# [PROBLEM DESCRIPTION]
Filter the entries below, keeping every line that has the word "backbone".
--------------------------------------------------
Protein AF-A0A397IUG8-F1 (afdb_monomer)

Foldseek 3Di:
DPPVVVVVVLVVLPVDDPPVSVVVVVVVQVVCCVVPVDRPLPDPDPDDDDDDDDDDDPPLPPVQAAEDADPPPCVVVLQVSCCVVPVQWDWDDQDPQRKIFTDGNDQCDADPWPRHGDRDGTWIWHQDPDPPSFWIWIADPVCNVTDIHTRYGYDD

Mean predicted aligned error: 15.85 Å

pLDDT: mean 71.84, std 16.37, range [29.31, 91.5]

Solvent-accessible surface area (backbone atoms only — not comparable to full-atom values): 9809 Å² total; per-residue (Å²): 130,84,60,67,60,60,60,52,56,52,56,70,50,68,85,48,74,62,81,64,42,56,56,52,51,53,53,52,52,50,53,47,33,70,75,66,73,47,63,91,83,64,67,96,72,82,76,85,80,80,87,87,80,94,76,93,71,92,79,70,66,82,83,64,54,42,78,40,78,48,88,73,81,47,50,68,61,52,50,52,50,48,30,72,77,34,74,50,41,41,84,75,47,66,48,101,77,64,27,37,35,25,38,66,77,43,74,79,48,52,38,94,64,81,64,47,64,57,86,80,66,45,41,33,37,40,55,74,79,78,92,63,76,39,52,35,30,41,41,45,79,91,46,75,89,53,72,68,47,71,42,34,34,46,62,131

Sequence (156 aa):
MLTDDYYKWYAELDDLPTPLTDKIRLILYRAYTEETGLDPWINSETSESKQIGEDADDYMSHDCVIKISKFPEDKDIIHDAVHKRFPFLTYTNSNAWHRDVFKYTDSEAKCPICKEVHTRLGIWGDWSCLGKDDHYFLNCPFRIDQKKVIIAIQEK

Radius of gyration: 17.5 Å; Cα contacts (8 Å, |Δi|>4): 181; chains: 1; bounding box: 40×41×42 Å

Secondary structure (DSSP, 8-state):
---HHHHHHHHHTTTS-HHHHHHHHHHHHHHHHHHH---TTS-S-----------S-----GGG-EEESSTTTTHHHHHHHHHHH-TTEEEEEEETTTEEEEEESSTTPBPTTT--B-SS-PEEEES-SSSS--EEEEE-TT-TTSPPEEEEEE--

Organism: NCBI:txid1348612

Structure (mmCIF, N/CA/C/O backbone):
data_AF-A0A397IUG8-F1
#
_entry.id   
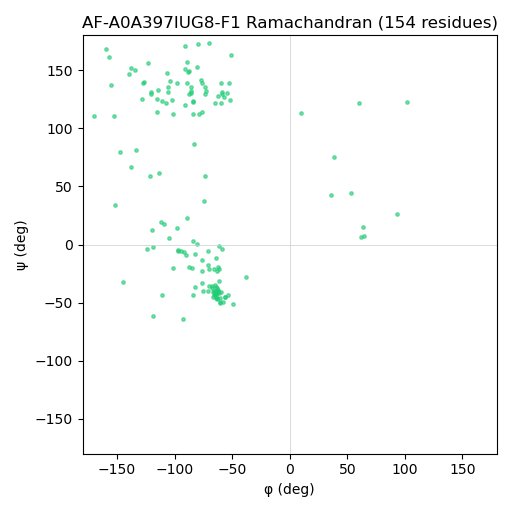AF-A0A397IUG8-F1
#
loop_
_atom_site.group_PDB
_atom_site.id
_atom_site.type_symbol
_atom_site.label_atom_id
_atom_site.label_alt_id
_atom_site.label_comp_id
_atom_site.label_asym_id
_atom_site.label_entity_id
_atom_site.label_seq_id
_atom_site.pdbx_PDB_ins_code
_atom_site.Cartn_x
_atom_site.Cartn_y
_atom_site.Cartn_z
_atom_site.occupancy
_atom_site.B_iso_or_equiv
_atom_site.auth_seq_id
_atom_site.auth_comp_id
_atom_site.auth_asym_id
_atom_site.auth_atom_id
_atom_site.pdbx_PDB_model_num
ATOM 1 N N . MET A 1 1 ? -2.101 -13.079 -28.030 1.00 40.66 1 MET A N 1
ATOM 2 C CA . MET A 1 1 ? -2.367 -14.457 -27.586 1.00 40.66 1 MET A CA 1
ATOM 3 C C . MET A 1 1 ? -1.403 -14.706 -26.442 1.00 40.66 1 MET A C 1
ATOM 5 O O . MET A 1 1 ? -0.252 -15.025 -26.699 1.00 40.66 1 MET A O 1
ATOM 9 N N . LEU A 1 2 ? -1.815 -14.395 -25.208 1.00 46.69 2 LEU A N 1
ATOM 10 C CA . LEU A 1 2 ? -1.109 -14.921 -24.041 1.00 46.69 2 LEU A CA 1
ATOM 11 C C . LEU A 1 2 ? -1.211 -16.439 -24.177 1.00 46.69 2 LEU A C 1
ATOM 13 O O . LEU A 1 2 ? -2.304 -16.963 -24.391 1.00 46.69 2 LEU A O 1
ATOM 17 N N . THR A 1 3 ? -0.074 -17.117 -24.226 1.00 59.59 3 THR A N 1
ATOM 18 C CA . THR A 1 3 ? -0.042 -18.571 -24.310 1.00 59.59 3 THR A CA 1
ATOM 19 C C . THR A 1 3 ? -0.647 -19.100 -23.016 1.00 59.59 3 THR A C 1
ATOM 21 O O . THR A 1 3 ? -0.155 -18.770 -21.937 1.00 59.59 3 THR A O 1
ATOM 24 N N . ASP A 1 4 ? -1.721 -19.889 -23.131 1.00 63.94 4 ASP A N 1
ATOM 25 C CA . ASP A 1 4 ? -2.411 -20.609 -22.042 1.00 63.94 4 ASP A CA 1
ATOM 26 C C . ASP A 1 4 ? -1.458 -21.175 -20.975 1.00 63.94 4 ASP A C 1
ATOM 28 O O . ASP A 1 4 ? -1.808 -21.294 -19.801 1.00 63.94 4 ASP A O 1
ATOM 32 N N . ASP A 1 5 ? -0.228 -21.477 -21.380 1.00 67.00 5 ASP A N 1
ATOM 33 C CA . ASP A 1 5 ? 0.876 -21.893 -20.537 1.00 67.00 5 ASP A CA 1
ATOM 34 C C . ASP A 1 5 ? 1.090 -20.987 -19.310 1.00 67.00 5 ASP A C 1
ATOM 36 O O . ASP A 1 5 ? 1.107 -21.520 -18.205 1.00 67.00 5 ASP A O 1
ATOM 40 N N . TYR A 1 6 ? 1.196 -19.652 -19.420 1.00 70.81 6 TYR A N 1
ATOM 41 C CA . TYR A 1 6 ? 1.493 -18.807 -18.239 1.00 70.81 6 TYR A CA 1
ATOM 42 C C . TYR A 1 6 ? 0.419 -18.933 -17.151 1.00 70.81 6 TYR A C 1
ATOM 44 O O . TYR A 1 6 ? 0.738 -19.123 -15.976 1.00 70.81 6 TYR A O 1
ATOM 52 N N . TYR A 1 7 ? -0.856 -18.879 -17.544 1.00 70.06 7 TYR A N 1
ATOM 53 C CA . TYR A 1 7 ? -1.974 -19.018 -16.610 1.00 70.06 7 TYR A CA 1
ATOM 54 C C . TYR A 1 7 ? -2.059 -20.426 -16.021 1.00 70.06 7 TYR A C 1
ATOM 56 O O . TYR A 1 7 ? -2.357 -20.575 -14.836 1.00 70.06 7 TYR A O 1
ATOM 64 N N . LYS A 1 8 ? -1.733 -21.453 -16.812 1.00 74.88 8 LYS A N 1
ATOM 65 C CA . LYS A 1 8 ? -1.651 -22.834 -16.337 1.00 74.88 8 LYS A CA 1
ATOM 66 C C 
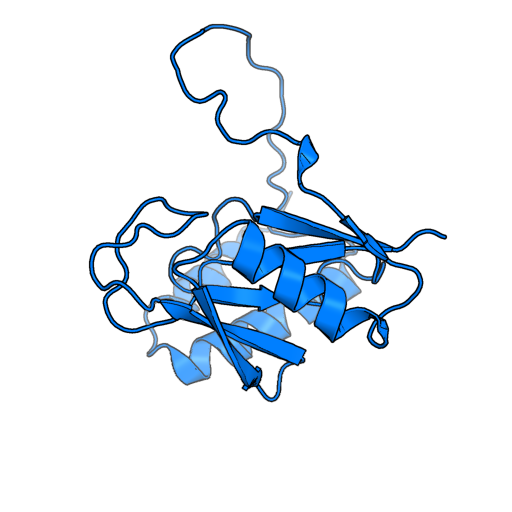. LYS A 1 8 ? -0.551 -23.010 -15.284 1.00 74.88 8 LYS A C 1
ATOM 68 O O . LYS A 1 8 ? -0.817 -23.563 -14.223 1.00 74.88 8 LYS A O 1
ATOM 73 N N . TRP A 1 9 ? 0.645 -22.472 -15.529 1.00 75.56 9 TRP A N 1
ATOM 74 C CA . TRP A 1 9 ? 1.749 -22.474 -14.562 1.00 75.56 9 TRP A CA 1
ATOM 75 C C . TRP A 1 9 ? 1.410 -21.686 -13.289 1.00 75.56 9 TRP A C 1
ATOM 77 O O . TRP A 1 9 ? 1.756 -22.111 -12.189 1.00 75.56 9 TRP A O 1
ATOM 87 N N . TYR A 1 10 ? 0.725 -20.545 -13.416 1.00 70.44 10 TYR A N 1
ATOM 88 C CA . TYR A 1 10 ? 0.308 -19.744 -12.264 1.00 70.44 10 TYR A CA 1
ATOM 89 C C . TYR A 1 10 ? -0.689 -20.495 -11.372 1.00 70.44 10 TYR A C 1
ATOM 91 O O . TYR A 1 10 ? -0.535 -20.490 -10.151 1.00 70.44 10 TYR A O 1
ATOM 99 N N . ALA A 1 11 ? -1.669 -21.175 -11.976 1.00 71.25 11 ALA A N 1
ATOM 100 C CA . ALA A 1 11 ? -2.666 -21.966 -11.257 1.00 71.25 11 ALA A CA 1
ATOM 101 C C . ALA A 1 11 ? -2.033 -23.124 -10.465 1.00 71.25 11 ALA A C 1
ATOM 103 O O . ALA A 1 11 ? -2.406 -23.352 -9.320 1.00 71.25 11 ALA A O 1
ATOM 104 N N . GLU A 1 12 ? -1.014 -23.792 -11.017 1.00 75.62 12 GLU A N 1
ATOM 105 C CA . GLU A 1 12 ? -0.266 -24.848 -10.310 1.00 75.62 12 GLU A CA 1
ATOM 106 C C . GLU A 1 12 ? 0.486 -24.331 -9.068 1.00 75.62 12 GLU A C 1
ATOM 108 O O . GLU A 1 12 ? 0.780 -25.096 -8.149 1.00 75.62 12 GLU A O 1
ATOM 113 N N . LEU A 1 13 ? 0.780 -23.028 -9.007 1.00 68.00 13 LEU A N 1
ATOM 114 C CA . LEU A 1 13 ? 1.410 -22.388 -7.855 1.00 68.00 13 LEU A CA 1
ATOM 115 C C . LEU A 1 13 ? 0.396 -21.862 -6.828 1.00 68.00 13 LEU A C 1
ATOM 117 O O . LEU A 1 13 ? 0.821 -21.423 -5.767 1.00 68.00 13 LEU A O 1
ATOM 121 N N . ASP A 1 14 ? -0.911 -21.837 -7.094 1.00 62.97 14 ASP A N 1
ATOM 122 C CA . ASP A 1 14 ? -1.920 -21.324 -6.143 1.00 62.97 14 ASP A CA 1
ATOM 123 C C . ASP A 1 14 ? -2.248 -22.277 -4.998 1.00 62.97 14 ASP A C 1
ATOM 125 O O . ASP A 1 14 ? -2.546 -21.837 -3.889 1.00 62.97 14 ASP A O 1
ATOM 129 N N . ASP A 1 15 ? -2.000 -23.566 -5.201 1.00 65.88 15 ASP A N 1
ATOM 130 C CA . ASP A 1 15 ? -2.264 -24.605 -4.206 1.00 65.88 15 ASP A CA 1
ATOM 131 C C . ASP A 1 15 ? -1.131 -24.797 -3.165 1.00 65.88 15 ASP A C 1
ATOM 133 O O . ASP A 1 15 ? -1.209 -25.681 -2.306 1.00 65.88 15 ASP A O 1
ATOM 137 N N . LEU A 1 16 ? -0.058 -23.992 -3.201 1.00 64.50 16 LEU A N 1
ATOM 138 C CA . LEU A 1 16 ? 1.146 -24.163 -2.366 1.00 64.50 16 LEU A CA 1
ATOM 139 C C . LEU A 1 16 ? 1.267 -23.126 -1.225 1.00 64.50 16 LEU A C 1
ATOM 141 O O . LEU A 1 16 ? 0.915 -21.960 -1.399 1.00 64.50 16 LEU A O 1
ATOM 145 N N . PRO A 1 17 ? 1.847 -23.493 -0.059 1.00 54.72 17 PRO A N 1
ATOM 146 C CA . PRO A 1 17 ? 1.953 -22.613 1.105 1.00 54.72 17 PRO A CA 1
ATOM 147 C C . PRO A 1 17 ? 2.718 -21.306 0.825 1.00 54.72 17 PRO A C 1
ATOM 149 O O . PRO A 1 17 ? 3.841 -21.284 0.325 1.00 54.72 17 PRO A O 1
ATOM 152 N N . THR A 1 18 ? 2.091 -20.211 1.243 1.00 61.19 18 THR A N 1
ATOM 153 C CA . THR A 1 18 ? 2.238 -18.828 0.760 1.00 61.19 18 THR A CA 1
ATOM 154 C C . THR A 1 18 ? 3.654 -18.217 0.731 1.00 61.19 18 THR A C 1
ATOM 156 O O . THR A 1 18 ? 4.006 -17.608 -0.277 1.00 61.19 18 THR A O 1
ATOM 159 N N . PRO A 1 19 ? 4.532 -18.365 1.747 1.00 54.78 19 PRO A N 1
ATOM 160 C C
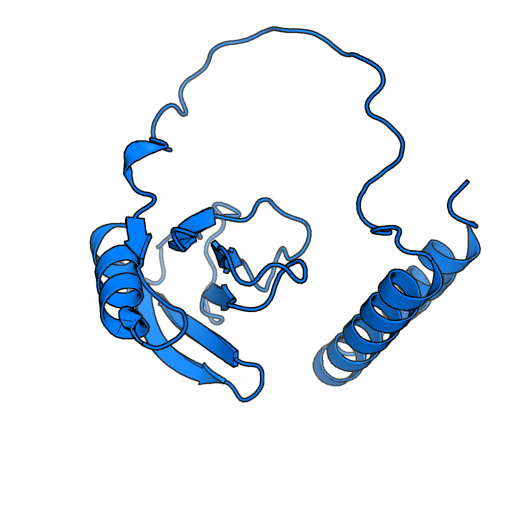A . PRO A 1 19 ? 5.748 -17.539 1.816 1.00 54.78 19 PRO A CA 1
ATOM 161 C C . PRO A 1 19 ? 6.812 -17.849 0.752 1.00 54.78 19 PRO A C 1
ATOM 163 O O . PRO A 1 19 ? 7.526 -16.950 0.305 1.00 54.78 19 PRO A O 1
ATOM 166 N N . LEU A 1 20 ? 6.965 -19.123 0.373 1.00 56.75 20 LEU A N 1
ATOM 167 C CA . LEU A 1 20 ? 7.956 -19.541 -0.628 1.00 56.75 20 LEU A CA 1
ATOM 168 C C . LEU A 1 20 ? 7.421 -19.313 -2.047 1.00 56.75 20 LEU A C 1
ATOM 170 O O . LEU A 1 20 ? 8.160 -18.894 -2.940 1.00 56.75 20 LEU A O 1
ATOM 174 N N . THR A 1 21 ? 6.122 -19.537 -2.216 1.00 63.22 21 THR A N 1
ATOM 175 C CA . THR A 1 21 ? 5.392 -19.418 -3.474 1.00 63.22 21 THR A CA 1
ATOM 176 C C . THR A 1 21 ? 5.371 -17.980 -3.993 1.00 63.22 21 THR A C 1
ATOM 178 O O . THR A 1 21 ? 5.625 -17.757 -5.175 1.00 63.22 21 THR A O 1
ATOM 181 N N . ASP A 1 22 ? 5.197 -16.985 -3.119 1.00 65.75 22 ASP A N 1
ATOM 182 C CA . ASP A 1 22 ? 5.182 -15.567 -3.512 1.00 65.75 22 ASP A CA 1
ATOM 183 C C . ASP A 1 22 ? 6.518 -15.098 -4.105 1.00 65.75 22 ASP A C 1
ATOM 185 O O . ASP A 1 22 ? 6.557 -14.342 -5.079 1.00 65.75 22 ASP A O 1
ATOM 189 N N . LYS A 1 23 ? 7.637 -15.588 -3.556 1.00 73.06 23 LYS A N 1
ATOM 190 C CA . LYS A 1 23 ? 8.977 -15.271 -4.067 1.00 73.06 23 LYS A CA 1
ATOM 191 C C . LYS A 1 23 ? 9.195 -15.863 -5.459 1.00 73.06 23 LYS A C 1
ATOM 193 O O . LYS A 1 23 ? 9.771 -15.201 -6.319 1.00 73.06 23 LYS A O 1
ATOM 198 N N . ILE A 1 24 ? 8.726 -17.090 -5.678 1.00 78.06 24 ILE A N 1
ATOM 199 C CA . ILE A 1 24 ? 8.817 -17.778 -6.972 1.00 78.06 24 ILE A CA 1
ATOM 200 C C . ILE A 1 24 ? 7.954 -17.057 -8.015 1.00 78.06 24 ILE A C 1
ATOM 202 O O . ILE A 1 24 ? 8.442 -16.758 -9.104 1.00 78.06 24 ILE A O 1
ATOM 206 N N . ARG A 1 25 ? 6.720 -16.676 -7.659 1.00 72.62 25 ARG A N 1
ATOM 207 C CA . ARG A 1 25 ? 5.813 -15.907 -8.530 1.00 72.62 25 ARG A CA 1
ATOM 208 C C . ARG A 1 25 ? 6.433 -14.600 -9.008 1.00 72.62 25 ARG A C 1
ATOM 210 O O . ARG A 1 25 ? 6.361 -14.286 -10.192 1.00 72.62 25 ARG A O 1
ATOM 217 N N . LEU A 1 26 ? 7.075 -13.853 -8.108 1.00 72.00 26 LEU A N 1
ATOM 218 C CA . LEU A 1 26 ? 7.681 -12.567 -8.454 1.00 72.00 26 LEU A CA 1
ATOM 219 C C . LEU A 1 26 ? 8.880 -12.720 -9.403 1.00 72.00 26 LEU A C 1
ATOM 221 O O . LEU A 1 26 ? 9.054 -11.894 -10.297 1.00 72.00 26 LEU A O 1
ATOM 225 N N . ILE A 1 27 ? 9.693 -13.768 -9.223 1.00 81.06 27 ILE A N 1
ATOM 226 C CA . ILE A 1 27 ? 10.823 -14.073 -10.115 1.00 81.06 27 ILE A CA 1
ATOM 227 C C . ILE A 1 27 ? 10.312 -14.400 -11.521 1.00 81.06 27 ILE A C 1
ATOM 229 O O . ILE A 1 27 ? 10.818 -13.847 -12.494 1.00 81.06 27 ILE A O 1
ATOM 233 N N . LEU A 1 28 ? 9.283 -15.245 -11.620 1.00 78.19 28 LEU A N 1
ATOM 234 C CA . LEU A 1 28 ? 8.687 -15.636 -12.899 1.00 78.19 28 LEU A CA 1
ATOM 235 C C . LEU A 1 28 ? 8.022 -14.454 -13.609 1.00 78.19 28 LEU A C 1
ATOM 237 O O . LEU A 1 28 ? 8.205 -14.282 -14.809 1.00 78.19 28 LEU A O 1
ATOM 241 N N . TYR A 1 29 ? 7.300 -13.613 -12.865 1.00 76.75 29 TYR A N 1
ATOM 242 C CA . TYR A 1 29 ? 6.704 -12.392 -13.401 1.00 76.75 29 TYR A CA 1
ATOM 243 C C . TYR A 1 29 ? 7.761 -11.464 -14.009 1.00 76.75 29 TYR A C 1
ATOM 245 O O . TYR A 1 29 ? 7.618 -11.051 -15.155 1.00 76.75 29 TYR A O 1
ATOM 253 N N . ARG A 1 30 ? 8.849 -11.186 -13.274 1.00 77.31 30 ARG A N 1
ATOM 254 C CA . ARG A 1 30 ? 9.938 -10.328 -13.768 1.00 77.31 30 ARG A CA 1
ATOM 255 C C . ARG A 1 30 ? 10.583 -10.899 -15.025 1.00 77.31 30 ARG A C 1
ATOM 257 O O . ARG A 1 30 ? 10.659 -10.186 -16.021 1.00 77.31 30 ARG A O 1
ATOM 264 N N . ALA A 1 31 ? 10.964 -12.177 -14.995 1.00 79.44 31 ALA A N 1
ATOM 265 C CA . ALA A 1 31 ? 11.579 -12.848 -16.139 1.00 79.44 31 ALA A CA 1
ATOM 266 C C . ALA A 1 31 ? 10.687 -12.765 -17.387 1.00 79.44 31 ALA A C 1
--------------------------------------------------
# [RESPONSE TO THE TASK]
Solvent-accessible surface area (backbone atoms only — not comparable to full-atom values): 9809 Å² total; per-residue (Å²): 130,84,60,67,60,60,60,52,56,52,56,70,50,68,85,48,74,62,81,64,42,56,56,52,51,53,53,52,52,50,53,47,33,70,75,66,73,47,63,91,83,64,67,96,72,82,76,85,80,80,87,87,80,94,76,93,71,92,79,70,66,82,83,64,54,42,78,40,78,48,88,73,81,47,50,68,61,52,50,52,50,48,30,72,77,34,74,50,41,41,84,75,47,66,48,101,77,64,27,37,35,25,38,66,77,43,74,79,48,52,38,94,64,81,64,47,64,57,86,80,66,45,41,33,37,40,55,74,79,78,92,63,76,39,52,35,30,41,41,45,79,91,46,75,89,53,72,68,47,71,42,34,34,46,62,131
Structure (mmCIF, N/CA/C/O backbone):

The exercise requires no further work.